The Old '87

It seems like I do more writing about my '87 Toyota pickup than just about anything else. I certainly spend more time fixing it than the one other car in the household, the '02 Focus. But then the Toy is older and has way more miles on it.

It was smog inspection time this month. Nevada inspects vehicles every year but only in urban areas in two counties - Clark (Greater Las Vegas) and Washoe (Reno). Lucky me, I live in one of those areas. It's not too bad though; generally the inspections are inexpensive and don't take that long, especially for the Focus. You see Nevada does OBD only testing on vehicles from 2000 and up so the Focus took about five minutes. The Toy on the other hand took about 15 minutes because it gets a two-speed "idle" test plus some visual and hands on tests.
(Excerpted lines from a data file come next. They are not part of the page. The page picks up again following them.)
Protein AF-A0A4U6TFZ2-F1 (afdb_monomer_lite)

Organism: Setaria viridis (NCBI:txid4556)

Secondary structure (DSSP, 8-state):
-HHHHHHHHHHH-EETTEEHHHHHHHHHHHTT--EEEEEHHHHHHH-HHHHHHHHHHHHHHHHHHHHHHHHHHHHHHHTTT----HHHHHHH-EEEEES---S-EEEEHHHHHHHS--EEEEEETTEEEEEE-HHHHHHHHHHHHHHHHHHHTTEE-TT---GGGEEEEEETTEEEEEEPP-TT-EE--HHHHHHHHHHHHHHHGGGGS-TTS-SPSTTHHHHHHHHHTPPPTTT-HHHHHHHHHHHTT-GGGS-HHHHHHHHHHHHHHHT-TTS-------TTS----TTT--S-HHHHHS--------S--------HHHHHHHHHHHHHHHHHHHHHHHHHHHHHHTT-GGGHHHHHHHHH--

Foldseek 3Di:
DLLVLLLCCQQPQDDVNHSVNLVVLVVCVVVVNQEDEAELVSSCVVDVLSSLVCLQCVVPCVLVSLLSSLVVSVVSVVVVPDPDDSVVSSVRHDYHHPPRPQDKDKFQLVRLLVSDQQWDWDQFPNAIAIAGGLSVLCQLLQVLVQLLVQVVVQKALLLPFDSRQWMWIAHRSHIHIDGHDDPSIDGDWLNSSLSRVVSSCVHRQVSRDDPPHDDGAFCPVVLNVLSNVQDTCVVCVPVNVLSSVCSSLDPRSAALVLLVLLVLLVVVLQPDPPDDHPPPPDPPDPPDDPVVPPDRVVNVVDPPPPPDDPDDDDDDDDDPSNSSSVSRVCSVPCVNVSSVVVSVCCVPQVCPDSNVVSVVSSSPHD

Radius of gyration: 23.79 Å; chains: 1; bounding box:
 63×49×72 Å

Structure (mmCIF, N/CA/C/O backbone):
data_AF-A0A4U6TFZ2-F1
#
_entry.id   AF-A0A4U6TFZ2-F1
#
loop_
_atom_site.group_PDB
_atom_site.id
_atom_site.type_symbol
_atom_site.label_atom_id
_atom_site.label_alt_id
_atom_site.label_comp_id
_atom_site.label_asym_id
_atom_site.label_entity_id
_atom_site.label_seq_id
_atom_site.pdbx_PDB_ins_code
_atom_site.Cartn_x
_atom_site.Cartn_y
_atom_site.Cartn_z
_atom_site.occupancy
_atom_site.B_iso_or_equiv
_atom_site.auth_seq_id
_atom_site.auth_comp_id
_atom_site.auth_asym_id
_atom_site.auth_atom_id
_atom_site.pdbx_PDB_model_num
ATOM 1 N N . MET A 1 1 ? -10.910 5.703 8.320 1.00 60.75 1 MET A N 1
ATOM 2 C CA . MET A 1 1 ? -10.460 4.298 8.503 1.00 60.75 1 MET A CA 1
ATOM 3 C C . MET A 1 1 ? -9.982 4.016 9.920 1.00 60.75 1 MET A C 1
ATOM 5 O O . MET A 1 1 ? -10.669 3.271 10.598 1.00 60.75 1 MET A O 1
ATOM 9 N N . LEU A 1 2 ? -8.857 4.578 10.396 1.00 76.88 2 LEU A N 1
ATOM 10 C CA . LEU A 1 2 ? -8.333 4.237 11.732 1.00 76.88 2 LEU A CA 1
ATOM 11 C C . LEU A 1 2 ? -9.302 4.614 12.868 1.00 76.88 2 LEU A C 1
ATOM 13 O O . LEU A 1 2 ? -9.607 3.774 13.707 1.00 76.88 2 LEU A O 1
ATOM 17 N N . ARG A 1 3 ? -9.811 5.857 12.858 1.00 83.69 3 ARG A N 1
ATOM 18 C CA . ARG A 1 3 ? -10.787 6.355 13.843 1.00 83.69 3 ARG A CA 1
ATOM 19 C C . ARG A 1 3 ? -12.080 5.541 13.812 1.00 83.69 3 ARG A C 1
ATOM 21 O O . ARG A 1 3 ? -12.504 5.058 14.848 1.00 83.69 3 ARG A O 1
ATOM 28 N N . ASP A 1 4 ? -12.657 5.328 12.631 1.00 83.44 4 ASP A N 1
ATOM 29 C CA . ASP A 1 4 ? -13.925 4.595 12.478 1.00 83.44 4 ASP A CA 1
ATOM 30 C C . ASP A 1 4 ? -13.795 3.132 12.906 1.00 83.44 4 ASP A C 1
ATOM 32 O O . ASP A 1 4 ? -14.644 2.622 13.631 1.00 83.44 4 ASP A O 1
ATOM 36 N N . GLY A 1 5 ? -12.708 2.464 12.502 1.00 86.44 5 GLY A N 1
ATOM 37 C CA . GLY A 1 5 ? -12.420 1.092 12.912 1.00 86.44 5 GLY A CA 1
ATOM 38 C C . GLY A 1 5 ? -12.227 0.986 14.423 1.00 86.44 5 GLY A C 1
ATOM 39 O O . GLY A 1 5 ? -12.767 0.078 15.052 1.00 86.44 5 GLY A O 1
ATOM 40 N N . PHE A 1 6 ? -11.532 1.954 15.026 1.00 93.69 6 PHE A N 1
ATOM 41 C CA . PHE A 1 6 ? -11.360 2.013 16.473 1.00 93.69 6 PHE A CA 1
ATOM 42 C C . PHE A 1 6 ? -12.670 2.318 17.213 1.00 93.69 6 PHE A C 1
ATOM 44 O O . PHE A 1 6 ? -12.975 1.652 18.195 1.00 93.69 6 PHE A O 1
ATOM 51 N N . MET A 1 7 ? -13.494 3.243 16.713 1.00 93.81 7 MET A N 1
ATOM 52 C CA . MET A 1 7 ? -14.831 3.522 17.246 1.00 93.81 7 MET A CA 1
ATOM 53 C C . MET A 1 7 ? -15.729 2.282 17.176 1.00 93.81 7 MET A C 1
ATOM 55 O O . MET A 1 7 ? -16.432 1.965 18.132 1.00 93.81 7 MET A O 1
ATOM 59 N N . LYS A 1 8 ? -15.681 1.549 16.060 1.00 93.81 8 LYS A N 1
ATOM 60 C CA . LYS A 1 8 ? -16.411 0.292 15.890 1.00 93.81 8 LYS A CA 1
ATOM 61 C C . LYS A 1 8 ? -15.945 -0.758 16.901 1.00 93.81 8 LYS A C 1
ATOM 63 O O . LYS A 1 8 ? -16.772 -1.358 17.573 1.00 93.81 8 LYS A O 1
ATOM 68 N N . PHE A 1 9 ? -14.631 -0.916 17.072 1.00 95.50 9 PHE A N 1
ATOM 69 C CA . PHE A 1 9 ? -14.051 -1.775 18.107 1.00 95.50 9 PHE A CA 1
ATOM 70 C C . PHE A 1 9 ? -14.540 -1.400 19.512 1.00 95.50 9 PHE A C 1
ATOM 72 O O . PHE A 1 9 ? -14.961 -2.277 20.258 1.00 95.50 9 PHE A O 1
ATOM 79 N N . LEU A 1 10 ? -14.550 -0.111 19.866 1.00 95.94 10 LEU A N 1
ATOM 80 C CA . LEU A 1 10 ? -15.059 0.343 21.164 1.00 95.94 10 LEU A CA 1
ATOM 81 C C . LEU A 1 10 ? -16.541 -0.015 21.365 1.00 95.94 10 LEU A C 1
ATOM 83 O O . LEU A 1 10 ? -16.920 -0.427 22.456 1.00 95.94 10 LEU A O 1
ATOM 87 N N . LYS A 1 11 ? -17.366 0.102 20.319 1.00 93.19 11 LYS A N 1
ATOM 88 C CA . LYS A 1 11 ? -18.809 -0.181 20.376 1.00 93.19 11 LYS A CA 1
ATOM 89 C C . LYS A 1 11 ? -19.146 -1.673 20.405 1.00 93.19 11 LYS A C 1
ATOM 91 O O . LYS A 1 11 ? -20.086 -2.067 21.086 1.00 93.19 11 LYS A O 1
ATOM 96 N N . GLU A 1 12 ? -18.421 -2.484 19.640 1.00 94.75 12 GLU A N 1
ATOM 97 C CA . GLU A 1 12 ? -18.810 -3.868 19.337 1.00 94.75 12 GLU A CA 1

The good news was that the Focus passed. The bad news was the Toy did not. It failed the carbon monoxide (CO) at 2,500 rpm by a whisker. If also failed the fuel cap test but what the heck, it was the original cap. It ended up it was all my fault (I'll explain later). The equally bad news was that the Nevada test doesn't show all the readings, just what failed and by how much. So I knew the CO was about .3% high at 2,500 but had no idea what the CO, HC (hydrocarbon), or O2 (oxygen) was at idle or the HC and O2 at 2,500. And I don't have access to the equipment.

So I went on the assumption that it was running too rich and that this was the only problem. For some reason the first thing that came to mind was I would have to take the carburetor apart. It's never been opened up and the air/fuel adjuster is sealed. Thankfully I had to go on a short trip to LA so I could not just tear into it. I say fortunately because I have this habit of not thinking things through and the trip gave me time to ponder the problem and discuss it with someone else (thanks CF).
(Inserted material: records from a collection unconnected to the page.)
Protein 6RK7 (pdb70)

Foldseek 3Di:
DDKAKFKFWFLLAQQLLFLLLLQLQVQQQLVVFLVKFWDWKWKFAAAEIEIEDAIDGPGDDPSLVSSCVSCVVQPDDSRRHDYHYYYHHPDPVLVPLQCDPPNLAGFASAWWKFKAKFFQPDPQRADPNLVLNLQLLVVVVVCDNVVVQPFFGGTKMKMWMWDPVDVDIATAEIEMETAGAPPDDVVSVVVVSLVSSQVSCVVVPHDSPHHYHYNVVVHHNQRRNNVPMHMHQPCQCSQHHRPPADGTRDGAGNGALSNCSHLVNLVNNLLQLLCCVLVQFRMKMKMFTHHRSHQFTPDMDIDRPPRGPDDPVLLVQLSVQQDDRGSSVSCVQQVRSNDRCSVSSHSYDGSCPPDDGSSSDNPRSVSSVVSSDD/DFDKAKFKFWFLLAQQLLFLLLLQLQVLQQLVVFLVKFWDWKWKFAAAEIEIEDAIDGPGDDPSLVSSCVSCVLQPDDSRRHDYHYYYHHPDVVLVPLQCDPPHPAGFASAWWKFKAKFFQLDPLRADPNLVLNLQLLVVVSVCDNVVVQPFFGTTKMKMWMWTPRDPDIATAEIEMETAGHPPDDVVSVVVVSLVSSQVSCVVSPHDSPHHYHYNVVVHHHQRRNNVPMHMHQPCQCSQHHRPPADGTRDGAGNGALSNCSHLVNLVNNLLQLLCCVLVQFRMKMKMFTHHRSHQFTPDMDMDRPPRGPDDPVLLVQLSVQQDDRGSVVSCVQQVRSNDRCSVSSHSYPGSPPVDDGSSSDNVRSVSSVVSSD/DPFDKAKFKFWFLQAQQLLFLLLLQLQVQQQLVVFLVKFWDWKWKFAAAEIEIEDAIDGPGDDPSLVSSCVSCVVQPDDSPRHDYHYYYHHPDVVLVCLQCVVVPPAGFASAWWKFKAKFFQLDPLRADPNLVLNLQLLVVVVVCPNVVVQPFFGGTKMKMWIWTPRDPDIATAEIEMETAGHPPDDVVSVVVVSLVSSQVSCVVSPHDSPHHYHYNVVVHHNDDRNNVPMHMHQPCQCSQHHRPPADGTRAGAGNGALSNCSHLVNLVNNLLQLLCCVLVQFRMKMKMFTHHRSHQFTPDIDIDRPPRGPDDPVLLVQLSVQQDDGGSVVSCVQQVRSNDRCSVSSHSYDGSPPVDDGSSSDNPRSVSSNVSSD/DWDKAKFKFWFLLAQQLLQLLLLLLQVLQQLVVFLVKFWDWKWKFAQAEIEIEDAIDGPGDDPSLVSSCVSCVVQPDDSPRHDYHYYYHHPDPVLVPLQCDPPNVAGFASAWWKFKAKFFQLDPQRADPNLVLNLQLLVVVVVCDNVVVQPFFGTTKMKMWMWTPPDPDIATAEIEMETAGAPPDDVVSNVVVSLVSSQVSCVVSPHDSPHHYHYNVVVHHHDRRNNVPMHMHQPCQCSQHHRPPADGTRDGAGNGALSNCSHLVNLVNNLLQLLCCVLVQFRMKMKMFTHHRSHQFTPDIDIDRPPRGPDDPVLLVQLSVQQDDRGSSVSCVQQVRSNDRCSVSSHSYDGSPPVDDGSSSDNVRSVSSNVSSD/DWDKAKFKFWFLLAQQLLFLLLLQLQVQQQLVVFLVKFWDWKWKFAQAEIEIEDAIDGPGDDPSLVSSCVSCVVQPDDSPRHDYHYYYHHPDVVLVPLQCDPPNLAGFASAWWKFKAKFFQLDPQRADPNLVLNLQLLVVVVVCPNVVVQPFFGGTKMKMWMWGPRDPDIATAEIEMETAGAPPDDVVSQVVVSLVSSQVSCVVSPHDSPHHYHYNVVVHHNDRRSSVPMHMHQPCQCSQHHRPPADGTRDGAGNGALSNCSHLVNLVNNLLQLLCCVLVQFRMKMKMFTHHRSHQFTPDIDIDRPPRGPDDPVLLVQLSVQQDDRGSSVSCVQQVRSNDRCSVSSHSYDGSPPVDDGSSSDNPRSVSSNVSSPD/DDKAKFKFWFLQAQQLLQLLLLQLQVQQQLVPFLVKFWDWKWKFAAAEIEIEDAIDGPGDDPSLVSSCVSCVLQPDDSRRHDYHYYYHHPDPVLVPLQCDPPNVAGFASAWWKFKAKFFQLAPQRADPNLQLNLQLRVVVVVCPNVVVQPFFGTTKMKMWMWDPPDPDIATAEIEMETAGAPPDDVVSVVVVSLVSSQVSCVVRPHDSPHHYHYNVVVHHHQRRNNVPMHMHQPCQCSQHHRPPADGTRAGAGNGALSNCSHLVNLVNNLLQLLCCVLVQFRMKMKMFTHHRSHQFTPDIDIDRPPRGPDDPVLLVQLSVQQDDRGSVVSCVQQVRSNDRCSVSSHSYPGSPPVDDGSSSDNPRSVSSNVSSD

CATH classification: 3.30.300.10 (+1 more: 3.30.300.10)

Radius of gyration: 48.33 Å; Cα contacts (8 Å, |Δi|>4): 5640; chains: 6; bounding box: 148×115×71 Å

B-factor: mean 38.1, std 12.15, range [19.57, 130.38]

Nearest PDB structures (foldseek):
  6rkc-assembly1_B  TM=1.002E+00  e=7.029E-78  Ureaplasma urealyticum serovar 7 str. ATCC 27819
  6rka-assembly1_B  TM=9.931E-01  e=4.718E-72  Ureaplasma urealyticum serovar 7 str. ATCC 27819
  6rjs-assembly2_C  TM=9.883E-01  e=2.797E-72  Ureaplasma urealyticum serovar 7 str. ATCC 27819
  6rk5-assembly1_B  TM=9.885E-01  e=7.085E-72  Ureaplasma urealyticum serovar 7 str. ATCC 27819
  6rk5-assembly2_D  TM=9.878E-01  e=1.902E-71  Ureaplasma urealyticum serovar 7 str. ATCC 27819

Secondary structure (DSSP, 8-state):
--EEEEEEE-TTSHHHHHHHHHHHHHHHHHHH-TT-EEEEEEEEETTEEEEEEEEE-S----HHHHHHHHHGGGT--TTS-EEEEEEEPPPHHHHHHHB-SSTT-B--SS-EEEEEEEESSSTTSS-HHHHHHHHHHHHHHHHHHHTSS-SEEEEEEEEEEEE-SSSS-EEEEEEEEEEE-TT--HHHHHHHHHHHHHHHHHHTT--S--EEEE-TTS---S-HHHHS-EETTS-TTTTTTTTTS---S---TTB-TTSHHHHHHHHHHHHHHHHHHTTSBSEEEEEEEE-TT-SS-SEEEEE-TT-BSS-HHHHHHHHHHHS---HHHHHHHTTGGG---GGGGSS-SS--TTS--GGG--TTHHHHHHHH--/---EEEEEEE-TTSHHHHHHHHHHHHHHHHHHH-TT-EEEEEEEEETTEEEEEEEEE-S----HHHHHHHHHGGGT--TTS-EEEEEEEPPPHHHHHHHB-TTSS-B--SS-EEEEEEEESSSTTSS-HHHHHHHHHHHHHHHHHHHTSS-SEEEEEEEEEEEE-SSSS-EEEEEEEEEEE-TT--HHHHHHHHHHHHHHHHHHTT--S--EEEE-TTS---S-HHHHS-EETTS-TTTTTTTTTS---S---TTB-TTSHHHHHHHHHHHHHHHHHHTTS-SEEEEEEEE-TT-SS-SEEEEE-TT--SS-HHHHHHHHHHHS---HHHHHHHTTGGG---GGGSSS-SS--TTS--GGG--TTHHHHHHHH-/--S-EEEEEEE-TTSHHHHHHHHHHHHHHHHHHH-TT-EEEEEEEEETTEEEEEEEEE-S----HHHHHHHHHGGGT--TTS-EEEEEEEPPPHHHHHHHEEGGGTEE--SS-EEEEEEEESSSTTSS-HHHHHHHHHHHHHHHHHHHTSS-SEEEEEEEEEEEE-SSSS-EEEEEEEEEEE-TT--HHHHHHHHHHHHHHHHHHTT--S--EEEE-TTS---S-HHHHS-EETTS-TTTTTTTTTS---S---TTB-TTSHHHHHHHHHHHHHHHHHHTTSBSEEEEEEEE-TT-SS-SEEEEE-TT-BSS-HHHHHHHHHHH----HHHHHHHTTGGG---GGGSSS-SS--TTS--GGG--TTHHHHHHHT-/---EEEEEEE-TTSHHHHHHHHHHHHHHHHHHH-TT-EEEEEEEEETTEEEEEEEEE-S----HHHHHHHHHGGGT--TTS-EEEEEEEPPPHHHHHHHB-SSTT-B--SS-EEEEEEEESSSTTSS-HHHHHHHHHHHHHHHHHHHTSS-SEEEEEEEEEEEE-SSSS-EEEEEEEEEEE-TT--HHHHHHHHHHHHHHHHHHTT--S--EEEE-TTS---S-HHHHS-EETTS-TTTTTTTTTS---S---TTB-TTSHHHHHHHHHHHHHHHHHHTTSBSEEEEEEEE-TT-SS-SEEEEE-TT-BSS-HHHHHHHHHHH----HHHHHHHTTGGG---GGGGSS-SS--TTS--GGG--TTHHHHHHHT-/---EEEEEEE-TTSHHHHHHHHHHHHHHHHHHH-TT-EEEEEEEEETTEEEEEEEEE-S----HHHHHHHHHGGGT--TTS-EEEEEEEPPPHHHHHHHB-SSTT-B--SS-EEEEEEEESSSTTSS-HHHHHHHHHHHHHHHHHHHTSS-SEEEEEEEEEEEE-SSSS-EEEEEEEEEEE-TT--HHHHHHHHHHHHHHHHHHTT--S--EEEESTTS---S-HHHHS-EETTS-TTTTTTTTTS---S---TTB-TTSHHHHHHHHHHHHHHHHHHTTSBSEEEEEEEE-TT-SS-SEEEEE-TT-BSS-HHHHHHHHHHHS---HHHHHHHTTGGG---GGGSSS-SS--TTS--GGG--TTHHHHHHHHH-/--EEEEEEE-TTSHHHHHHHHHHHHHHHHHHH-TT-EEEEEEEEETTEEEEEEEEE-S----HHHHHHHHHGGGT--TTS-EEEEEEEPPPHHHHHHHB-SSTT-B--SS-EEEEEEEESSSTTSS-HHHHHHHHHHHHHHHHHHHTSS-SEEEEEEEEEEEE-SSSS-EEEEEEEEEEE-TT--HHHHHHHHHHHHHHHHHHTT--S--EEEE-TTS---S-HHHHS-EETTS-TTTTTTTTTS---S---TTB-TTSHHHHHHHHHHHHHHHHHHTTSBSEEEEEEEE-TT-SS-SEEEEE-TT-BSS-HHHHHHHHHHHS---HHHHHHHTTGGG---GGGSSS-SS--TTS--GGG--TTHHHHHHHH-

Dr. Dean Edell used to say that if you hear hoof beats don't assume it's zebras, which is another way of saying check the obvious first. In the case of the Toy I checked what I should have checked before taking it for the inspection. I knew the oil and filter needed changing; I hadn't looked at the plugs for over a year and the air filter was about 3 years old. So I changed the oil and filter, re-gapped the plugs (they were in good shape otherwise except for an indication that the air/fuel mixture was rich) and checked the air filter. At first glance the air filter looked pretty good - the paper was fairly white to the eye. But on closer inspection (the old "hold a light inside and see if the light shines through" test) it was just about plugged solid. Now on a fuel injected, computer controlled engine this is not a death sentence but on a carbureted engine a clogged air filter is like running with the choke closed. So I put in a new filter.

I then took it back for a retest and it passed no problem. I still don't know what all the readings were/are but it passed.

I relearned two things - do the maintenance before you smog it and always - ALWAYS - check the basics first.

One of the good things about the smog station was the price - $14.99 with a free retest. One bad thing though - they are idiots. When the Toy failed the service writer said all it probably needed was a "fuel system conditioning." Uh-huh that would have fixed it just fine.